I remember my mother's friend Tony. He was one of the most beautiful men I'd ever seen. He would babysit my brother and me, take us out to lunch, and tell us completely inappropriate stories about his sexual adventures on Fire Island. This guy was responsible for most of my teenage masturbation fantasies, and he made being gay seem glamorous and magical, full of sex and love and wonder. When I saw him lying in bed at the hospice, sick, thin, and dying, it felt like the world was ending. All the beauty and glamour and love I'd found was fading away with amazing men like Tony.
I try to remember him when someone says something unkind or hateful to me about my status. I try to remember going out for hot fudge sundaes after his funeral with my mother and all his gay friends. Someone turned a radio on, and we danced in the fading New York City sunset and laughed. When I asked my mother why we were laughing, she said, "Because we're tired of crying, baby boy. Because it's better to laugh."
It's them that I remember when others try to bring me down. Beautiful and strong, all dead now.

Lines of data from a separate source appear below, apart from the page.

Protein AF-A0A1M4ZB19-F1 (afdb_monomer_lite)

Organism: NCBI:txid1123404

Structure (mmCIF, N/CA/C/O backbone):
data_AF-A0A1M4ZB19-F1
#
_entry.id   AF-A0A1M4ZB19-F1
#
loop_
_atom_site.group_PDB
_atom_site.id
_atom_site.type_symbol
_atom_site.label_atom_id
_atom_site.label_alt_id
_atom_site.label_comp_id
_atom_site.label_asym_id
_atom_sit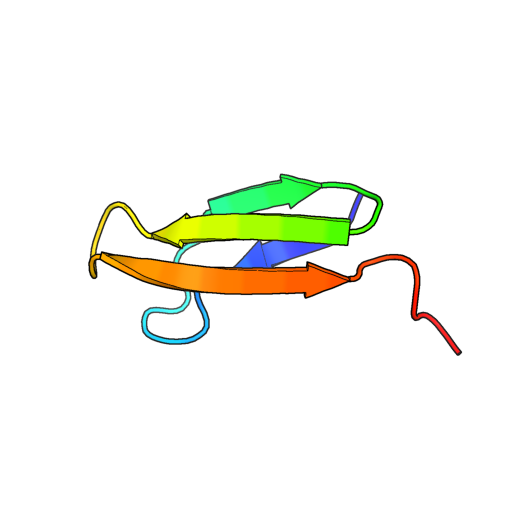e.label_entity_id
_atom_site.label_seq_id
_atom_site.pdbx_PDB_ins_code
_atom_site.Cartn_x
_atom_site.Cartn_y
_atom_site.Cartn_z
_atom_site.occupancy
_atom_site.B_iso_or_equiv
_atom_site.auth_seq_id
_atom_site.auth_comp_id
_atom_site.auth_asym_id
_atom_site.auth_atom_id
_atom_site.pdbx_PDB_model_num
ATOM 1 N N . MET A 1 1 ? 13.168 -1.681 0.076 1.00 76.88 1 MET A N 1
ATOM 2 C CA . MET A 1 1 ? 11.728 -1.600 0.439 1.00 76.88 1 MET A CA 1
ATOM 3 C C . MET A 1 1 ? 11.333 -0.188 0.874 1.00 76.88 1 MET A C 1
ATOM 5 O O . MET A 1 1 ? 11.966 0.355 1.775 1.00 76.88 1 MET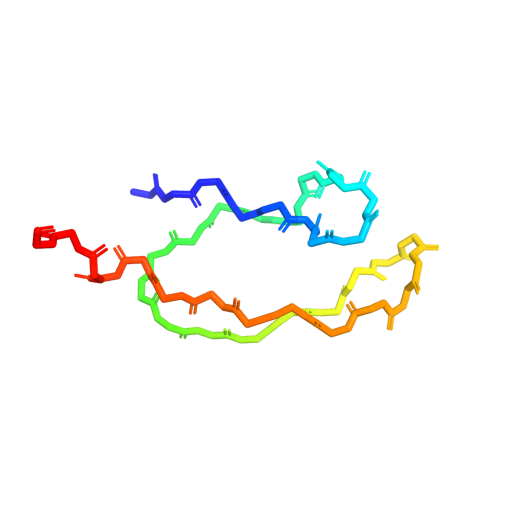 A O 1
ATOM 9 N N . LYS A 1 2 ? 10.309 0.428 0.255 1.00 89.06 2 LYS A N 1
ATOM 10 C CA . LYS A 1 2 ? 9.755 1.736 0.678 1.00 89.06 2 LYS A CA 1
ATOM 11 C C . LYS A 1 2 ? 8.395 1.560 1.365 1.00 89.06 2 LYS A C 1
ATOM 13 O O . LYS A 1 2 ? 7.561 0.759 0.949 1.00 89.06 2 LYS A O 1
ATOM 18 N N . LYS A 1 3 ? 8.158 2.366 2.405 1.00 93.75 3 LYS A N 1
ATOM 19 C CA . LYS A 1 3 ? 6.883 2.431 3.135 1.00 93.75 3 LYS A CA 1
ATOM 20 C C . LYS A 1 3 ? 5.851 3.207 2.326 1.00 93.75 3 LYS A C 1
ATOM 22 O O . LYS A 1 3 ? 5.956 4.427 2.199 1.00 93.75 3 LYS A O 1
ATOM 27 N N . ILE A 1 4 ? 4.832 2.516 1.831 1.00 93.81 4 ILE A N 1
ATOM 28 C CA . ILE A 1 4 ? 3.726 3.133 1.103 1.00 93.81 4 ILE A CA 1
ATOM 29 C C . ILE A 1 4 ? 2.656 3.555 2.096 1.00 93.81 4 ILE A C 1
ATOM 31 O O . ILE A 1 4 ? 2.092 2.742 2.834 1.00 93.81 4 ILE A O 1
ATOM 35 N N . ARG 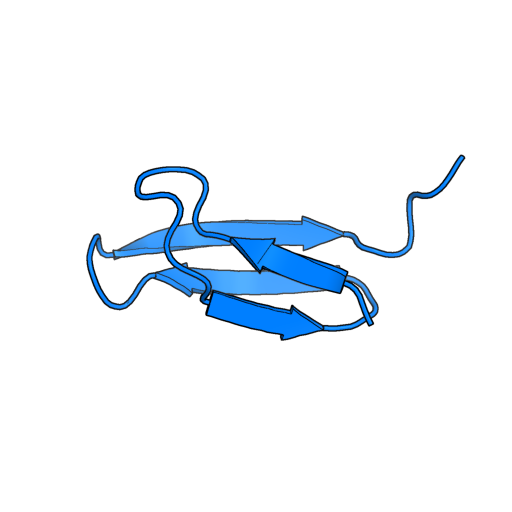A 1 5 ? 2.362 4.851 2.112 1.00 95.38 5 ARG A N 1
ATOM 36 C CA . ARG A 1 5 ? 1.313 5.431 2.948 1.00 95.38 5 ARG A CA 1
ATOM 37 C C . ARG A 1 5 ? 0.155 5.886 2.085 1.00 95.38 5 ARG A C 1
ATOM 39 O O . ARG A 1 5 ? 0.327 6.266 0.932 1.00 95.38 5 ARG A O 1
ATOM 46 N N . CYS A 1 6 ? -1.034 5.862 2.668 1.00 96.00 6 CYS A N 1
ATOM 47 C CA . CYS A 1 6 ? -2.203 6.399 2.009 1.00 96.00 6 CYS A CA 1
ATOM 48 C C . CYS A 1 6 ? -2.063 7.912 1.816 1.00 96.00 6 CYS A C 1
ATOM 50 O O . CYS A 1 6 ? -1.869 8.630 2.797 1.00 96.00 6 CYS A O 1
ATOM 52 N N . ILE A 1 7 ? -2.275 8.390 0.591 1.00 94.06 7 ILE A N 1
ATOM 53 C CA . ILE A 1 7 ? -2.229 9.811 0.226 1.00 94.06 7 ILE A CA 1
ATOM 54 C C . ILE A 1 7 ? -3.270 10.648 0.979 1.00 94.06 7 ILE A C 1
ATOM 56 O O . ILE A 1 7 ? -3.065 11.832 1.205 1.00 94.06 7 ILE A O 1
ATOM 60 N N . LYS A 1 8 ? -4.390 10.032 1.384 1.00 95.94 8 LYS A N 1
ATOM 61 C CA . LYS A 1 8 ? -5.505 10.728 2.037 1.00 95.94 8 LYS A CA 1
ATOM 62 C C . LYS A 1 8 ? -5.411 10.733 3.560 1.00 95.94 8 LYS A C 1
ATOM 64 O O . LYS A 1 8 ? -5.706 11.741 4.183 1.00 95.94 8 LYS A O 1
ATOM 69 N N . CYS A 1 9 ? -5.075 9.597 4.175 1.00 95.88 9 CYS A N 1
ATOM 70 C CA . CYS A 1 9 ? -5.130 9.446 5.638 1.00 95.88 9 CYS A CA 1
ATOM 71 C C . CYS A 1 9 ? -3.776 9.165 6.303 1.00 95.88 9 CYS A C 1
ATOM 73 O O . CYS A 1 9 ? -3.733 8.961 7.513 1.00 95.88 9 CYS A O 1
ATOM 75 N N . GLY A 1 10 ? -2.685 9.069 5.536 1.00 94.56 10 GLY A N 1
ATOM 76 C CA . GLY A 1 10 ? -1.329 8.849 6.056 1.00 94.56 10 GLY A CA 1
ATOM 77 C C . GLY A 1 10 ? -1.064 7.465 6.666 1.00 94.56 10 GLY A C 1
ATOM 78 O O . GLY A 1 10 ? 0.074 7.169 7.049 1.00 94.56 10 GLY A O 1
ATOM 79 N N . LYS A 1 11 ? -2.088 6.598 6.744 1.00 95.19 11 LYS A N 1
ATOM 80 C CA . LYS A 1 11 ? -1.966 5.221 7.241 1.00 95.19 11 LYS A CA 1
ATOM 81 C C . LYS A 1 11 ? -0.972 4.440 6.379 1.00 95.19 11 LYS A C 1
ATOM 83 O O . LYS A 1 11 ? -1.053 4.497 5.154 1.00 95.19 11 LYS A O 1
ATOM 88 N N . LEU A 1 12 ? -0.077 3.690 7.021 1.00 95.25 12 LEU A N 1
ATOM 89 C CA . LEU A 1 12 ? 0.794 2.732 6.343 1.00 95.25 12 LEU A CA 1
ATOM 90 C C . LEU A 1 12 ? -0.064 1.636 5.701 1.00 95.25 12 LEU A C 1
ATOM 92 O O . LEU A 1 12 ? -0.890 1.024 6.379 1.00 95.25 12 LEU A O 1
ATOM 96 N N . LEU A 1 13 ? 0.099 1.445 4.396 1.00 94.06 13 LEU A N 1
ATOM 97 C CA . LEU A 1 13 ? -0.640 0.446 3.631 1.00 94.06 13 LEU A CA 1
ATOM 98 C C . LEU A 1 13 ? 0.171 -0.836 3.512 1.00 94.06 13 LEU A C 1
ATOM 100 O O . LEU A 1 13 ? -0.330 -1.897 3.864 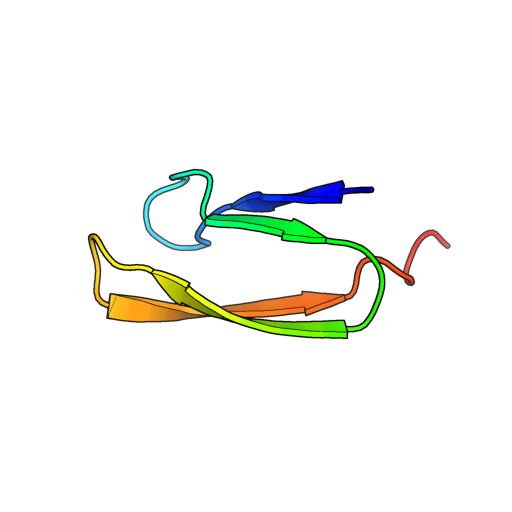1.00 94.06 13 LEU A O 1
ATOM 104 N N . LEU A 1 14 ? 1.415 -0.714 3.051 1.00 92.56 14 LEU A N 1
ATOM 105 C CA . LEU A 1 14 ? 2.351 -1.822 2.911 1.00 92.56 14 LEU A CA 1
ATOM 106 C C . LEU A 1 14 ? 3.788 -1.312 2.741 1.00 92.56 14 LEU A C 1
ATOM 108 O O . LEU A 1 14 ? 4.024 -0.114 2.556 1.00 92.56 14 LEU A O 1
ATOM 112 N N . GLU A 1 15 ? 4.736 -2.239 2.765 1.00 93.88 15 GLU A N 1
ATOM 113 C CA . GLU A 1 15 ? 6.122 -2.024 2.359 1.00 93.88 15 GLU A CA 1
ATOM 114 C C . GLU A 1 15 ? 6.327 -2.749 1.029 1.00 93.88 15 GLU A C 1
ATOM 116 O O . GLU A 1 15 ? 6.120 -3.956 0.948 1.00 93.88 15 GLU A O 1
ATOM 121 N N . ALA A 1 16 ? 6.653 -2.005 -0.029 1.00 89.19 16 ALA A N 1
ATOM 122 C CA . ALA A 1 16 ? 6.811 -2.552 -1.376 1.00 89.19 16 ALA A CA 1
ATOM 123 C C . ALA A 1 16 ? 8.059 -2.012 -2.072 1.00 89.19 16 ALA A C 1
ATOM 125 O O . ALA A 1 16 ? 8.619 -0.976 -1.694 1.00 89.19 16 ALA A O 1
ATOM 126 N N . GLU A 1 17 ? 8.464 -2.742 -3.107 1.00 90.06 17 GLU A N 1
ATOM 127 C CA . GLU A 1 17 ? 9.422 -2.332 -4.130 1.00 90.06 17 GLU A CA 1
ATOM 128 C C . GLU A 1 17 ? 8.776 -2.527 -5.505 1.00 90.06 17 GLU A C 1
ATOM 130 O O . GLU A 1 17 ? 7.970 -3.439 -5.680 1.00 90.06 17 GLU A O 1
ATOM 135 N N . GLY A 1 18 ? 9.086 -1.655 -6.461 1.00 90.25 18 GLY A N 1
ATOM 136 C CA . GLY A 1 18 ? 8.459 -1.632 -7.779 1.00 90.25 18 GLY A CA 1
ATOM 137 C C . GLY A 1 18 ? 7.287 -0.654 -7.880 1.00 90.25 18 GLY A C 1
ATOM 138 O O . GLY A 1 18 ? 7.185 0.340 -7.148 1.00 90.25 18 GLY A O 1
ATOM 139 N N . LYS A 1 19 ? 6.386 -0.958 -8.813 1.00 93.19 19 LYS A N 1
ATOM 140 C CA . LYS A 1 19 ? 5.196 -0.162 -9.127 1.00 93.19 19 LYS A CA 1
ATOM 141 C C . LYS A 1 19 ? 3.942 -0.959 -8.844 1.00 93.19 19 LYS A C 1
ATOM 143 O O . LYS A 1 19 ? 3.880 -2.152 -9.129 1.00 93.19 19 LYS A O 1
ATOM 148 N N . GLY A 1 20 ? 2.927 -0.294 -8.316 1.00 93.62 20 GLY A N 1
ATOM 149 C CA . GLY A 1 20 ? 1.656 -0.944 -8.054 1.00 93.62 20 GLY A CA 1
ATOM 150 C C . GLY A 1 20 ? 0.572 0.008 -7.593 1.00 93.62 20 GLY A C 1
ATOM 151 O O . GLY A 1 20 ? 0.768 1.216 -7.428 1.00 93.62 20 GLY A O 1
ATOM 152 N N . GLU A 1 21 ? -0.599 -0.572 -7.374 1.00 94.88 21 GLU A N 1
ATOM 153 C CA . GLU A 1 21 ? -1.756 0.108 -6.823 1.00 94.88 21 GLU A CA 1
ATOM 154 C C . GLU A 1 21 ? -2.296 -0.644 -5.609 1.00 94.88 21 GLU A C 1
ATOM 156 O O . 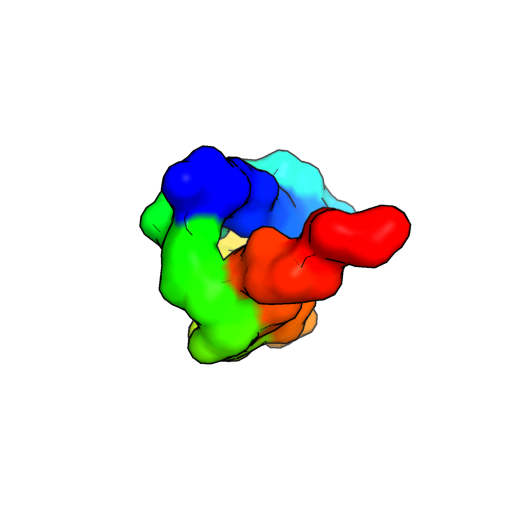GLU A 1 21 ? -2.241 -1.868 -5.521 1.00 94.88 21 GLU A O 1
ATOM 161 N N . THR A 1 22 ? -2.808 0.104 -4.640 1.00 94.44 22 THR A N 1
ATOM 162 C CA . THR A 1 22 ? -3.408 -0.444 -3.427 1.00 94.44 22 THR A CA 1
ATOM 163 C C . THR A 1 22 ? -4.556 0.438 -2.952 1.00 94.44 22 THR A C 1
ATOM 165 O O . THR A 1 22 ? -4.528 1.669 -3.070 1.00 94.44 22 THR A O 1
ATOM 168 N N . ILE A 1 23 ? -5.592 -0.180 -2.395 1.00 95.81 23 ILE A N 1
ATOM 169 C CA . ILE A 1 23 ? -6.745 0.530 -1.845 1.00 95.81 23 ILE A CA 1
ATOM 170 C C . ILE A 1 23 ? -6.575 0.635 -0.335 1.00 95.81 23 ILE A C 1
ATOM 172 O O . ILE A 1 23 ? -6.364 -0.356 0.361 1.00 95.81 23 ILE A O 1
ATOM 176 N N . CYS A 1 24 ? -6.704 1.848 0.201 1.00 96.25 24 CYS A N 1
ATOM 177 C CA . CYS A 1 24 ? -6.640 2.044 1.640 1.00 96.25 24 CYS A CA 1
ATOM 178 C C . CYS A 1 24 ? -7.865 1.414 2.326 1.00 96.25 24 CYS A C 1
ATOM 180 O O . CYS A 1 24 ? -8.984 1.873 2.084 1.00 96.25 24 CYS A O 1
ATOM 182 N N . PRO A 1 25 ? -7.693 0.474 3.273 1.00 94.25 25 PRO A N 1
ATOM 183 C CA . PRO A 1 25 ? -8.822 -0.178 3.939 1.00 94.25 25 PRO A CA 1
ATOM 184 C C . PRO A 1 25 ? -9.610 0.770 4.854 1.00 94.25 25 PRO A C 1
ATOM 186 O O . PRO A 1 25 ? -10.757 0.497 5.182 1.00 94.25 25 PRO A O 1
ATOM 189 N N . ARG A 1 26 ? -9.015 1.901 5.271 1.00 94.12 26 ARG A N 1
ATOM 190 C CA . ARG A 1 26 ? -9.663 2.878 6.162 1.00 94.12 26 ARG A CA 1
ATOM 191 C C . ARG A 1 26 ? -10.545 3.875 5.413 1.00 94.12 26 ARG A C 1
ATOM 193 O O . ARG A 1 26 ? -11.636 4.182 5.867 1.00 94.12 26 ARG A O 1
ATOM 200 N N . CYS A 1 27 ? -10.049 4.429 4.309 1.00 95.62 27 CYS A N 1
ATOM 201 C CA . CYS A 1 27 ? -10.714 5.532 3.605 1.00 95.62 27 CYS A CA 1
ATOM 202 C C . CYS A 1 27 ? -11.117 5.188 2.166 1.00 95.62 27 CYS A C 1
ATOM 204 O O . CYS A 1 27 ? -11.558 6.075 1.437 1.00 95.62 27 CYS A O 1
ATOM 206 N N . LYS A 1 28 ? -10.917 3.928 1.749 1.00 95.44 28 LYS A N 1
ATOM 207 C CA . LYS A 1 28 ? -11.204 3.384 0.410 1.00 95.44 28 LYS A CA 1
ATOM 208 C C . LYS A 1 28 ? -10.568 4.162 -0.748 1.00 95.44 28 LYS A C 1
ATOM 210 O O . LYS A 1 28 ? -10.959 4.012 -1.896 1.00 95.44 28 LYS A O 1
ATOM 215 N N . THR A 1 29 ? -9.569 4.993 -0.454 1.00 96.81 29 THR A N 1
ATOM 216 C CA . THR A 1 29 ? -8.830 5.753 -1.466 1.00 96.81 29 THR A CA 1
ATOM 217 C C . THR A 1 29 ? -7.879 4.822 -2.200 1.00 96.81 29 THR A C 1
ATOM 219 O O . THR A 1 29 ? 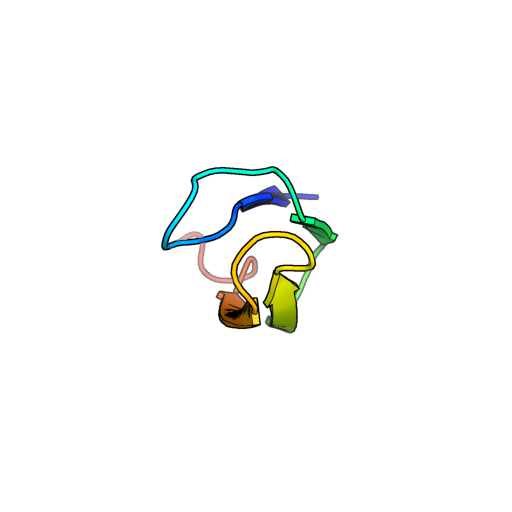-7.143 4.077 -1.548 1.00 96.81 29 THR A O 1
ATOM 222 N N . LYS A 1 30 ? -7.882 4.877 -3.532 1.00 96.56 30 LYS A N 1
ATOM 223 C CA . LYS A 1 30 ? -6.904 4.197 -4.386 1.00 96.56 30 LYS A CA 1
ATOM 224 C C . LYS A 1 30 ? -5.576 4.959 -4.334 1.00 96.56 30 LYS A C 1
ATOM 226 O O . LYS A 1 30 ? -5.559 6.176 -4.476 1.00 96.56 30 LYS A O 1
ATOM 231 N N . ASN A 1 31 ? -4.482 4.251 -4.082 1.00 94.50 31 ASN A N 1
ATOM 232 C CA . ASN A 1 31 ? -3.133 4.803 -3.998 1.00 94.50 31 ASN A CA 1
ATOM 233 C C . ASN A 1 31 ? -2.269 4.072 -5.012 1.00 94.50 31 ASN A C 1
ATOM 235 O O . ASN A 1 31 ? -2.237 2.845 -5.022 1.00 94.50 31 ASN A O 1
ATOM 239 N N . THR A 1 32 ? -1.561 4.826 -5.833 1.00 94.69 32 THR A N 1
ATOM 240 C CA . THR A 1 32 ? -0.541 4.314 -6.743 1.00 94.69 32 THR A CA 1
ATOM 241 C C . THR A 1 32 ? 0.824 4.630 -6.163 1.00 94.69 32 THR A C 1
ATOM 243 O O . THR A 1 32 ? 1.033 5.726 -5.639 1.00 94.69 32 THR A O 1
ATOM 246 N N . TYR A 1 33 ? 1.748 3.685 -6.249 1.00 91.25 33 TYR A N 1
ATOM 247 C CA . TYR A 1 33 ? 3.122 3.877 -5.814 1.00 91.25 33 TYR A CA 1
ATOM 248 C C . TYR A 1 33 ? 4.086 3.443 -6.910 1.00 91.25 33 TYR A C 1
ATOM 250 O O . TYR A 1 33 ? 3.851 2.470 -7.621 1.00 91.25 33 TYR A O 1
ATOM 258 N N . ASP A 1 34 ? 5.176 4.191 -7.023 1.00 92.12 34 ASP A N 1
ATOM 259 C CA . ASP A 1 34 ? 6.334 3.866 -7.842 1.00 92.12 34 ASP A CA 1
ATOM 260 C C . ASP A 1 34 ? 7.558 4.101 -6.962 1.00 92.12 34 ASP A C 1
ATOM 262 O O . ASP A 1 34 ? 7.896 5.242 -6.635 1.00 92.12 34 ASP A O 1
ATOM 266 N N . THR A 1 35 ? 8.166 3.021 -6.483 1.00 86.50 35 THR A N 1
ATOM 267 C CA . THR A 1 35 ? 9.323 3.118 -5.590 1.00 86.50 35 THR A CA 1
ATOM 268 C C . THR A 1 35 ? 10.643 3.119 -6.349 1.00 86.50 35 THR A C 1
ATOM 270 O O . THR A 1 35 ? 11.672 3.376 -5.723 1.00 86.50 35 THR A O 1
ATOM 273 N N . GLU A 1 36 ? 10.617 2.842 -7.656 1.00 80.81 36 GLU A N 1
ATOM 274 C CA . GLU A 1 36 ? 11.795 2.764 -8.530 1.00 80.81 36 GLU A CA 1
ATOM 275 C C . GLU A 1 36 ? 12.267 4.148 -8.987 1.00 80.81 36 GLU A C 1
ATOM 277 O O . GLU A 1 36 ? 13.430 4.317 -9.347 1.00 80.81 36 GLU A O 1
ATOM 282 N N . LYS A 1 37 ? 11.415 5.179 -8.895 1.00 63.19 37 LYS A N 1
ATOM 283 C CA . LYS A 1 37 ? 11.860 6.571 -9.026 1.00 63.19 37 LYS A CA 1
ATOM 284 C C . LYS A 1 37 ? 12.581 7.023 -7.757 1.00 63.19 37 LYS A C 1
ATOM 286 O O . LYS A 1 37 ? 11.987 7.564 -6.823 1.00 63.19 37 LYS A O 1
ATOM 291 N N . ASN A 1 38 ? 13.882 6.781 -7.728 1.00 52.50 38 ASN A N 1
ATOM 292 C CA . ASN A 1 38 ? 14.830 7.577 -6.963 1.00 52.50 38 ASN A CA 1
ATOM 293 C C . ASN A 1 38 ? 15.862 8.131 -7.957 1.00 52.50 38 ASN A C 1
ATOM 295 O O . ASN A 1 38 ? 16.930 7.551 -8.124 1.00 52.50 38 ASN A O 1
ATOM 299 N N . SER A 1 39 ? 15.482 9.194 -8.671 1.00 46.75 39 SER A N 1
ATOM 300 C CA . SER A 1 39 ? 16.406 10.075 -9.400 1.00 46.75 39 SER A CA 1
ATOM 301 C C . SER A 1 39 ? 16.603 11.342 -8.590 1.00 46.75 39 SER A C 1
ATOM 303 O O . SER A 1 39 ? 15.590 11.794 -8.006 1.00 46.75 39 SER A O 1
#

Foldseek 3Di:
DDFDADPPPRHGDDDDAAWDWDADPPPRDIDTDGRVPPD

Radius of gyration: 9.72 Å; chains: 1; bounding box: 28×13×17 Å

pLDDT: mean 89.98, std 11.25, range [46.75, 96.81]

Sequence (39 aa):
MKKIRCIKCGKLLLEAEGKGETICPRCKTKNTYDTEKNS

Secondary structure (DSSP, 8-state):
-EEEE-TTT--EEEEE-SEEEEE-TTT--EEEEE-S---

When I found out I was positive, I made a promise to myself and to all those men who died that it would have meaning. I was going to take this and make something out of it.
When I lie in bed at night and feel terrified, and think an Oxy or heroin or a joint is what I need to quiet my head, I remember that promise I made. When I become so scared of failure that I imagine packing up my life and disappearing, I remember that this will mean something. I will do something with it.
I get to live. Even if it means living with HIV, I get to live. And I am going to live as much as I fucking can. For all those dancing men. For Tony. For all of us.